Boosted Aggregating

Bagging

from sklearn.ensemble import BaggingClassifier

Bagging is an approach where you take random samples of data, build learning algorithms and take simple means to find bagging probabilities.

Objective is to average noisy and unbiased models to create a model with low variance

Algorithm

  1. Create Multiple Datasets:
    1. Sampling is done with replacement on the original data and new datasets are formed.
    2. The new data sets can have a fraction of the columns as well as rows, which are generally hyper-parameters in a bagging model
    3. Taking row and column fractions less than 1 helps in making robust models, less prone to overfitting
  2. Build Multiple Classifiers:
    1. Classifiers are built on each data set.
    2. Generally the same classifier is modeled on each data set and predictions are made.
  3. Combine Classifiers:
    1. The predictions of all the classifiers are combined using a mean, median or mode value depending on the problem at hand.
    2. The combined values are generally more robust than a single model.

Random Forest

from sklearn.ensemble import RandomForestClassifier

Random Forest works as a large collection of decorrelated decision trees and is based on bagging (boosted aggregating).

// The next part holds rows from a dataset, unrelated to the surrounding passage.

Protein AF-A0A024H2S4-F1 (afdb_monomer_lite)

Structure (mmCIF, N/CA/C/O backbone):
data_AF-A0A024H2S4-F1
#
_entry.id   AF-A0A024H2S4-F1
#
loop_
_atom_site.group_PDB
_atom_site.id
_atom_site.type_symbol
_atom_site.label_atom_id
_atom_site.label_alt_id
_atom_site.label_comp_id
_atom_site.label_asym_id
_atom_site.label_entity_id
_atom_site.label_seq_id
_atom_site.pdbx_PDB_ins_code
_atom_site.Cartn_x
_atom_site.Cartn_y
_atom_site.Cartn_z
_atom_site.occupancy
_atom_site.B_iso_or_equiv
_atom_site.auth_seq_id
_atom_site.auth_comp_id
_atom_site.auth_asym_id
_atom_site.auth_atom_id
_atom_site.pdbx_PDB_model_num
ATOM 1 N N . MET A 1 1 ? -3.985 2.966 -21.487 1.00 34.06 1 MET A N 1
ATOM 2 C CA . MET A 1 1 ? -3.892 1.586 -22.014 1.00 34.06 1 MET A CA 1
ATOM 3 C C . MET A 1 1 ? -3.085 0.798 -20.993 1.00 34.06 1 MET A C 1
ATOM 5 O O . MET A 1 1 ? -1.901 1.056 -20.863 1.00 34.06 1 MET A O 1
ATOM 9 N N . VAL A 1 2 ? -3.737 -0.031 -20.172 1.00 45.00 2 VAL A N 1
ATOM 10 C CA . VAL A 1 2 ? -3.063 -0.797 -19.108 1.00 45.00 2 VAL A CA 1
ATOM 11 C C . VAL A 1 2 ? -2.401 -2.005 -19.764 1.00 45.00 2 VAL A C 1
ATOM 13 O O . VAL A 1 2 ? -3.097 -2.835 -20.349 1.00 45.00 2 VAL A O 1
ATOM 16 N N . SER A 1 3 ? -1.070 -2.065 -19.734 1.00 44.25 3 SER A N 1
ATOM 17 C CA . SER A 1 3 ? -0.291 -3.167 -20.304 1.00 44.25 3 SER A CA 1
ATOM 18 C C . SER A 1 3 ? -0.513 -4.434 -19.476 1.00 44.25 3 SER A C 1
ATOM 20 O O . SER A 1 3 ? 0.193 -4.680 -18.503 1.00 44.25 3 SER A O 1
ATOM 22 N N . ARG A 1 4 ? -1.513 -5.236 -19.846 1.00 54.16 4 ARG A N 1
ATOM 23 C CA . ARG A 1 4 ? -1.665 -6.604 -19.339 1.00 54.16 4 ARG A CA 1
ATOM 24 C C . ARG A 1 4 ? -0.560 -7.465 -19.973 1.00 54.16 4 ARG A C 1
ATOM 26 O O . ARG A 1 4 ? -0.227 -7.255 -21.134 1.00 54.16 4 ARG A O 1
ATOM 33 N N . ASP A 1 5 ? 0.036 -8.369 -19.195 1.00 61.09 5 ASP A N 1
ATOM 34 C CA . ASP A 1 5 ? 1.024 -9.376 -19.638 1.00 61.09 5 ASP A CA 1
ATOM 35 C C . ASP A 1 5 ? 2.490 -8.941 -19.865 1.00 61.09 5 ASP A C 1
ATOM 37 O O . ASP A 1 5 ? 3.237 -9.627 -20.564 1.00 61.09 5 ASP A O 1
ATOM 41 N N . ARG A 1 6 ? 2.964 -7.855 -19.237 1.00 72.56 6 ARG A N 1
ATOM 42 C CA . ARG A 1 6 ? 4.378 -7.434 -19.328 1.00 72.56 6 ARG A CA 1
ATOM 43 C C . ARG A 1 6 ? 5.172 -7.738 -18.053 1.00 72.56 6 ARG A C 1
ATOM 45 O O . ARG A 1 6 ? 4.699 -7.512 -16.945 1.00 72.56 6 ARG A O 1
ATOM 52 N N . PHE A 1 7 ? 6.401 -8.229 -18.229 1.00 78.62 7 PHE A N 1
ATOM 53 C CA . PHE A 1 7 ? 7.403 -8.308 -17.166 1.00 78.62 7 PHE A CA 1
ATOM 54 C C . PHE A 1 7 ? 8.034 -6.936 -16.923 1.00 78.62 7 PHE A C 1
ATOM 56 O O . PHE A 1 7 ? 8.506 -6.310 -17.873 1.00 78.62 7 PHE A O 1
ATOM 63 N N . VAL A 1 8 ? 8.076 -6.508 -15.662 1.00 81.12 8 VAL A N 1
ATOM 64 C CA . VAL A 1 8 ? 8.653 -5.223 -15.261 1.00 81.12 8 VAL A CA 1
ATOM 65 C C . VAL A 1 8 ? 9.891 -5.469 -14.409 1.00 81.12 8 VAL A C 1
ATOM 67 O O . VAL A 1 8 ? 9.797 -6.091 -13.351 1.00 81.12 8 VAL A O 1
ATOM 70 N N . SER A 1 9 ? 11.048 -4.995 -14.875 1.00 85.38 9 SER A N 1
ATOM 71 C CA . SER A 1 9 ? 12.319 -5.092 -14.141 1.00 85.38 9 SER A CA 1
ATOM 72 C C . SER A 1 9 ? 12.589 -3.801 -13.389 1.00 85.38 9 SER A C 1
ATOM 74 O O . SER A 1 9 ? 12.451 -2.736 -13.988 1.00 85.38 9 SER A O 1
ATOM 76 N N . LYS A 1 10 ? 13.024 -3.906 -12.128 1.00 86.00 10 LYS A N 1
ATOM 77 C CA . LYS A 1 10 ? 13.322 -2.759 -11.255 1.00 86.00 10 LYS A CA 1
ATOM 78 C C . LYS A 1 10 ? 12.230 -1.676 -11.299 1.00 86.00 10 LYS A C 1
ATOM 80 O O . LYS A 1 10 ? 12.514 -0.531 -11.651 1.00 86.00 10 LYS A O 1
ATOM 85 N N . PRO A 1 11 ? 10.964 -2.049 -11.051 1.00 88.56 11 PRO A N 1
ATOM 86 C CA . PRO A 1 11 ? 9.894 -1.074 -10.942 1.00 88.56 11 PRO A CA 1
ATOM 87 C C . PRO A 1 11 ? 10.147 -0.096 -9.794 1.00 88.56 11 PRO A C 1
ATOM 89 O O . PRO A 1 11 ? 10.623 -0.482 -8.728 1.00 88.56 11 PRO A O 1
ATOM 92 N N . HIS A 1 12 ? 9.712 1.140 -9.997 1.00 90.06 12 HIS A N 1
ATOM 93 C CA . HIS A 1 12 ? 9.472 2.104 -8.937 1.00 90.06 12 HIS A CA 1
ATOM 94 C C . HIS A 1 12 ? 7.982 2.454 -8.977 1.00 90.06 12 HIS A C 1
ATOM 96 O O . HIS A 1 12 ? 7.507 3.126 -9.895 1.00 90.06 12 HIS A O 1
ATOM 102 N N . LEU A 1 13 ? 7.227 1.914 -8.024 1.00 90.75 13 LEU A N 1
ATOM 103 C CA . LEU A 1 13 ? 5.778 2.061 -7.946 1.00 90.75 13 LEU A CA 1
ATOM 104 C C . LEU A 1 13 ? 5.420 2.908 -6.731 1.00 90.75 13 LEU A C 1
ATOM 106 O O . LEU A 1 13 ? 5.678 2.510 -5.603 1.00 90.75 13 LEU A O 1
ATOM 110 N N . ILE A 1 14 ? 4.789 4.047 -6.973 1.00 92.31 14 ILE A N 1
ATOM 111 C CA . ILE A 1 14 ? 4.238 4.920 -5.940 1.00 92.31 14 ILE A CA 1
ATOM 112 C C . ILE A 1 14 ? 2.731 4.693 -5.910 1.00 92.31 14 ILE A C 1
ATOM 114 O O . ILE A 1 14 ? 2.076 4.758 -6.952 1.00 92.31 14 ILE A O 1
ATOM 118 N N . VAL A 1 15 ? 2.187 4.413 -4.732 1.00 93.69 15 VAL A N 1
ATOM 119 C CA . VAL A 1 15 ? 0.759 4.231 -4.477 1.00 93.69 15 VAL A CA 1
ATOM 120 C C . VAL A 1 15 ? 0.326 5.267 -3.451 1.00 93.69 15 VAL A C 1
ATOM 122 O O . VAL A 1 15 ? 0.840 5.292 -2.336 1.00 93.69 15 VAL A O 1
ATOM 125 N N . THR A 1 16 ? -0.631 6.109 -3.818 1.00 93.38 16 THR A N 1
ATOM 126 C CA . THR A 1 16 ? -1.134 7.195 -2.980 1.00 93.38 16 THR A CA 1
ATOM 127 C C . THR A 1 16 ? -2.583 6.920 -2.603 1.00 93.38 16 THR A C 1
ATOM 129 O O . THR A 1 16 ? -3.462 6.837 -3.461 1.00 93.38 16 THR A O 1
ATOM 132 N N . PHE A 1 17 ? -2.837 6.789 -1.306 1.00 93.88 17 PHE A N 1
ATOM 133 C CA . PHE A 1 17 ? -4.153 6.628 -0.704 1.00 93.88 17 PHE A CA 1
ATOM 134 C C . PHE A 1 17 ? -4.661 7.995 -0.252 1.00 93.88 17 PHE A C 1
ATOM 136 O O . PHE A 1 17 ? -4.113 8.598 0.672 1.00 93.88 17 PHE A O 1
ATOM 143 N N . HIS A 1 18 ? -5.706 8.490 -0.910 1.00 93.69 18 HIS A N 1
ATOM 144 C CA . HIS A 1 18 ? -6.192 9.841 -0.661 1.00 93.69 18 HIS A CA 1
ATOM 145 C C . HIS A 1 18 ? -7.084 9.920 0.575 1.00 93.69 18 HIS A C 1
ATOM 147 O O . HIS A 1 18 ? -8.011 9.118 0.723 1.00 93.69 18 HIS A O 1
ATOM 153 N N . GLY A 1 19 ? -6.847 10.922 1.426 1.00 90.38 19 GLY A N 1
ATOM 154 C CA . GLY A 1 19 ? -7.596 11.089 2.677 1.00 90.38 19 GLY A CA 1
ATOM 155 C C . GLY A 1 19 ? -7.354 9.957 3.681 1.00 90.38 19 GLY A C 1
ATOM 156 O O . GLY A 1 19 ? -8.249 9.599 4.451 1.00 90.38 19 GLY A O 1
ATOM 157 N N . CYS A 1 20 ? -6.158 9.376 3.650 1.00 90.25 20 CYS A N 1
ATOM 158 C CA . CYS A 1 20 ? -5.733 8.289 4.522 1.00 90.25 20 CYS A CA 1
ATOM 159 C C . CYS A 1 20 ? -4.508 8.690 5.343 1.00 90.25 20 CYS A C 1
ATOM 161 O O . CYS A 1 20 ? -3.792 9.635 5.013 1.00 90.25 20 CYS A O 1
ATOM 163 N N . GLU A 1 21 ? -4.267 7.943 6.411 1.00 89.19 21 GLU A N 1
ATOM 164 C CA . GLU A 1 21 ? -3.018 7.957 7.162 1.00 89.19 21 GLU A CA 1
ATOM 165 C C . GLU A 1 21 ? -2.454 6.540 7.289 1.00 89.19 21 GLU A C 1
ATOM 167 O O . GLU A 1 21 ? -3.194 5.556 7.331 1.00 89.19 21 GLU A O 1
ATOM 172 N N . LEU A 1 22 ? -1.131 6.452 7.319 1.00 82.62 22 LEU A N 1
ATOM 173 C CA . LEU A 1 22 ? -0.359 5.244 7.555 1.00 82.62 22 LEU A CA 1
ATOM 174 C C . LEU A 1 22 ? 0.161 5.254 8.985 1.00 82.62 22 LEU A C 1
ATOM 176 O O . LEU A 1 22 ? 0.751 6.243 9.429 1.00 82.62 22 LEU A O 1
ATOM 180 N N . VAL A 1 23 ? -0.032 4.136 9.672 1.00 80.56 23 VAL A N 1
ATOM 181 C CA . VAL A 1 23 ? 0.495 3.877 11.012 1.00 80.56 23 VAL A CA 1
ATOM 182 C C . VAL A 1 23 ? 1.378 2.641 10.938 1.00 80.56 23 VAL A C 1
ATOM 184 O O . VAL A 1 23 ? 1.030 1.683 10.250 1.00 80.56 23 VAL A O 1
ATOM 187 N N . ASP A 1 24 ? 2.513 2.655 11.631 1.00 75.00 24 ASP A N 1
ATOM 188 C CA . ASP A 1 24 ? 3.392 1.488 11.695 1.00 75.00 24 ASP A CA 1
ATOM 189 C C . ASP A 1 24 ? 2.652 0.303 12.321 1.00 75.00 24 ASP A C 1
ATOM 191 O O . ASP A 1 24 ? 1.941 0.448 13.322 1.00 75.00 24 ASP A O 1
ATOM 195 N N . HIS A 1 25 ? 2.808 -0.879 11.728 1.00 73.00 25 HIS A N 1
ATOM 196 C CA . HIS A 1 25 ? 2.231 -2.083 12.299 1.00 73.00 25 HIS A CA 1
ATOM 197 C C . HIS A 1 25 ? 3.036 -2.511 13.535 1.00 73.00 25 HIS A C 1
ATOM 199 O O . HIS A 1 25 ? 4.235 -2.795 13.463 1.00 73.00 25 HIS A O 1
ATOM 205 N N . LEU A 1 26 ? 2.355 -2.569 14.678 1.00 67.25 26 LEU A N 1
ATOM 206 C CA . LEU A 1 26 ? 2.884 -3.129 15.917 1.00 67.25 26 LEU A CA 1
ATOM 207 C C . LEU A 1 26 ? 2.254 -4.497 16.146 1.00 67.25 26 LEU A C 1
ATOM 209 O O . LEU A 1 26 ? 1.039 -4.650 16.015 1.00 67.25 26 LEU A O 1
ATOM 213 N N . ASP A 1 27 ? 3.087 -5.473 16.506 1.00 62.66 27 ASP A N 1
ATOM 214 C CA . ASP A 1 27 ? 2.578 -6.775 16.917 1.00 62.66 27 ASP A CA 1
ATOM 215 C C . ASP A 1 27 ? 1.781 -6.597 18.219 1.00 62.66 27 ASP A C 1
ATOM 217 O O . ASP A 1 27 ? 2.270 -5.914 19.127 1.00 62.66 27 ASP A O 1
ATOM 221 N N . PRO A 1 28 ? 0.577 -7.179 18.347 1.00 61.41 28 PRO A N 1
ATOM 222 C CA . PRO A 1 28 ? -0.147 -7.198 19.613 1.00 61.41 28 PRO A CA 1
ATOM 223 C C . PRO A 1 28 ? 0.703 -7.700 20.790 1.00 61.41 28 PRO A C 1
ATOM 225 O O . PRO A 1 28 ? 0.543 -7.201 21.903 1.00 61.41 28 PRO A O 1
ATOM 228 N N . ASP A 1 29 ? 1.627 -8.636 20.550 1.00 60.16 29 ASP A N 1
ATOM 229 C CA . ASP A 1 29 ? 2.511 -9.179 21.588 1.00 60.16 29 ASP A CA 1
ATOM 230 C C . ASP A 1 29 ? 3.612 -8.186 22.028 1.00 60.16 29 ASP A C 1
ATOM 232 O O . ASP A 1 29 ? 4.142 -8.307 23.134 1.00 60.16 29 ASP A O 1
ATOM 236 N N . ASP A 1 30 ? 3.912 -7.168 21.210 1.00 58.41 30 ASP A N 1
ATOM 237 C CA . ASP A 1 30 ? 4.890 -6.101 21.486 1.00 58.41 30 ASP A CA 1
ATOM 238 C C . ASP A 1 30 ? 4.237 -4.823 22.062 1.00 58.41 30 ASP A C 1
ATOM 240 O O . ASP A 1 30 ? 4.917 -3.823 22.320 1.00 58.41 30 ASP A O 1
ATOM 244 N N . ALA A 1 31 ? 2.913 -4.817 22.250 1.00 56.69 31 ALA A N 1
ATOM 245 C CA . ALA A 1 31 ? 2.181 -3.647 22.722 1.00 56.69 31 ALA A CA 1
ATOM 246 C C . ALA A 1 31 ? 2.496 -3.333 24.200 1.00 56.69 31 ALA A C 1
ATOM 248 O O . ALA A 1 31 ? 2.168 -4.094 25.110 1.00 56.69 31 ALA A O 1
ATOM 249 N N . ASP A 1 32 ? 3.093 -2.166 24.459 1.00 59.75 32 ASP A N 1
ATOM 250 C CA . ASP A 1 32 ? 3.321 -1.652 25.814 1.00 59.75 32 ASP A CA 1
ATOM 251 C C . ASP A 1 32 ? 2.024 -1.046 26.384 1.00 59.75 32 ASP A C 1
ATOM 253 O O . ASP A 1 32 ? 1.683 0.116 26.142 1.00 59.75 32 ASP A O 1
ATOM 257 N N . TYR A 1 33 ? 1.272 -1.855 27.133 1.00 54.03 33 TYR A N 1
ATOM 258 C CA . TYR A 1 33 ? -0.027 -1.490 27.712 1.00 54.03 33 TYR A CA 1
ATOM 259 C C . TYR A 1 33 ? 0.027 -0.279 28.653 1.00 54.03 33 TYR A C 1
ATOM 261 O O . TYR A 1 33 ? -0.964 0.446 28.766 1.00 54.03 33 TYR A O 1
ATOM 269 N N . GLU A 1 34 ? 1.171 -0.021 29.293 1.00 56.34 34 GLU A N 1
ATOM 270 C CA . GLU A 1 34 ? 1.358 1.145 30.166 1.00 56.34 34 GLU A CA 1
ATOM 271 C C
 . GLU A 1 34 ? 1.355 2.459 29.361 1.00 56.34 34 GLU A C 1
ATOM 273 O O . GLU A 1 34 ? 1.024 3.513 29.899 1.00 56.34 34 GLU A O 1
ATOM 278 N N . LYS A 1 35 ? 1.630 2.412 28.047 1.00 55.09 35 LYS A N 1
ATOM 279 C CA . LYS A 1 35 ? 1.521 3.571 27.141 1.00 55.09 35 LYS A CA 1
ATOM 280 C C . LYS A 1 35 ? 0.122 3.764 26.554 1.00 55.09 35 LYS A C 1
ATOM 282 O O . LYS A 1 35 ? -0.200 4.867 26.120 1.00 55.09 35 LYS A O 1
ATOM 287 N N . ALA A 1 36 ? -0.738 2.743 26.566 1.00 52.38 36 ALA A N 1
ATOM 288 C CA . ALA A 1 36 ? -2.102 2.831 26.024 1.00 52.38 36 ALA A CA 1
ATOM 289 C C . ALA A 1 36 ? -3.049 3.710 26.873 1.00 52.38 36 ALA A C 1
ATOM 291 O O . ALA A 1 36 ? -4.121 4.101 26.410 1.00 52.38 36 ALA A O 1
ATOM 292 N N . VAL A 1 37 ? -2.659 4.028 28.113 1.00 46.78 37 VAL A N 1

The fundamental difference between Bagging and Random Forest is that in Random Forest, only a subset of features are selected at random out of the total and the best split feature from the subset is used to split each node in a tree, unlike in bagging where all features are considered for splitting a node.

Algorithm

  1. A random sample is taken from the population with random variables (feature selection)
  2. A decision tree is made based on the sample.
  3. Multiple samples are taken with replacement (bootstrap sampling)
  4. Multiple decision trees are created based on their respective samples.
  5. All the decision trees are used to create a ranking of classes.
  6. The final model is based on the most number votes for the class. In case of regression, it takes the average of outputs of different trees.

Advantages

  • Capable of performing both regression and classification
  • Performs dimension reduction and handles missing values / outliers effectively.
  • Can handle huge number of variables
  • Shows Importance of variable
  • RF is different from bagging : RF selects a subset of predictors as well. This results in decorrelated trees.

Disadvantages

  • Good at classification but doesn’t provide precise continuous nature predictions for regression
  • Black Box - very little control on what the model does. Only model parameters can be tuned.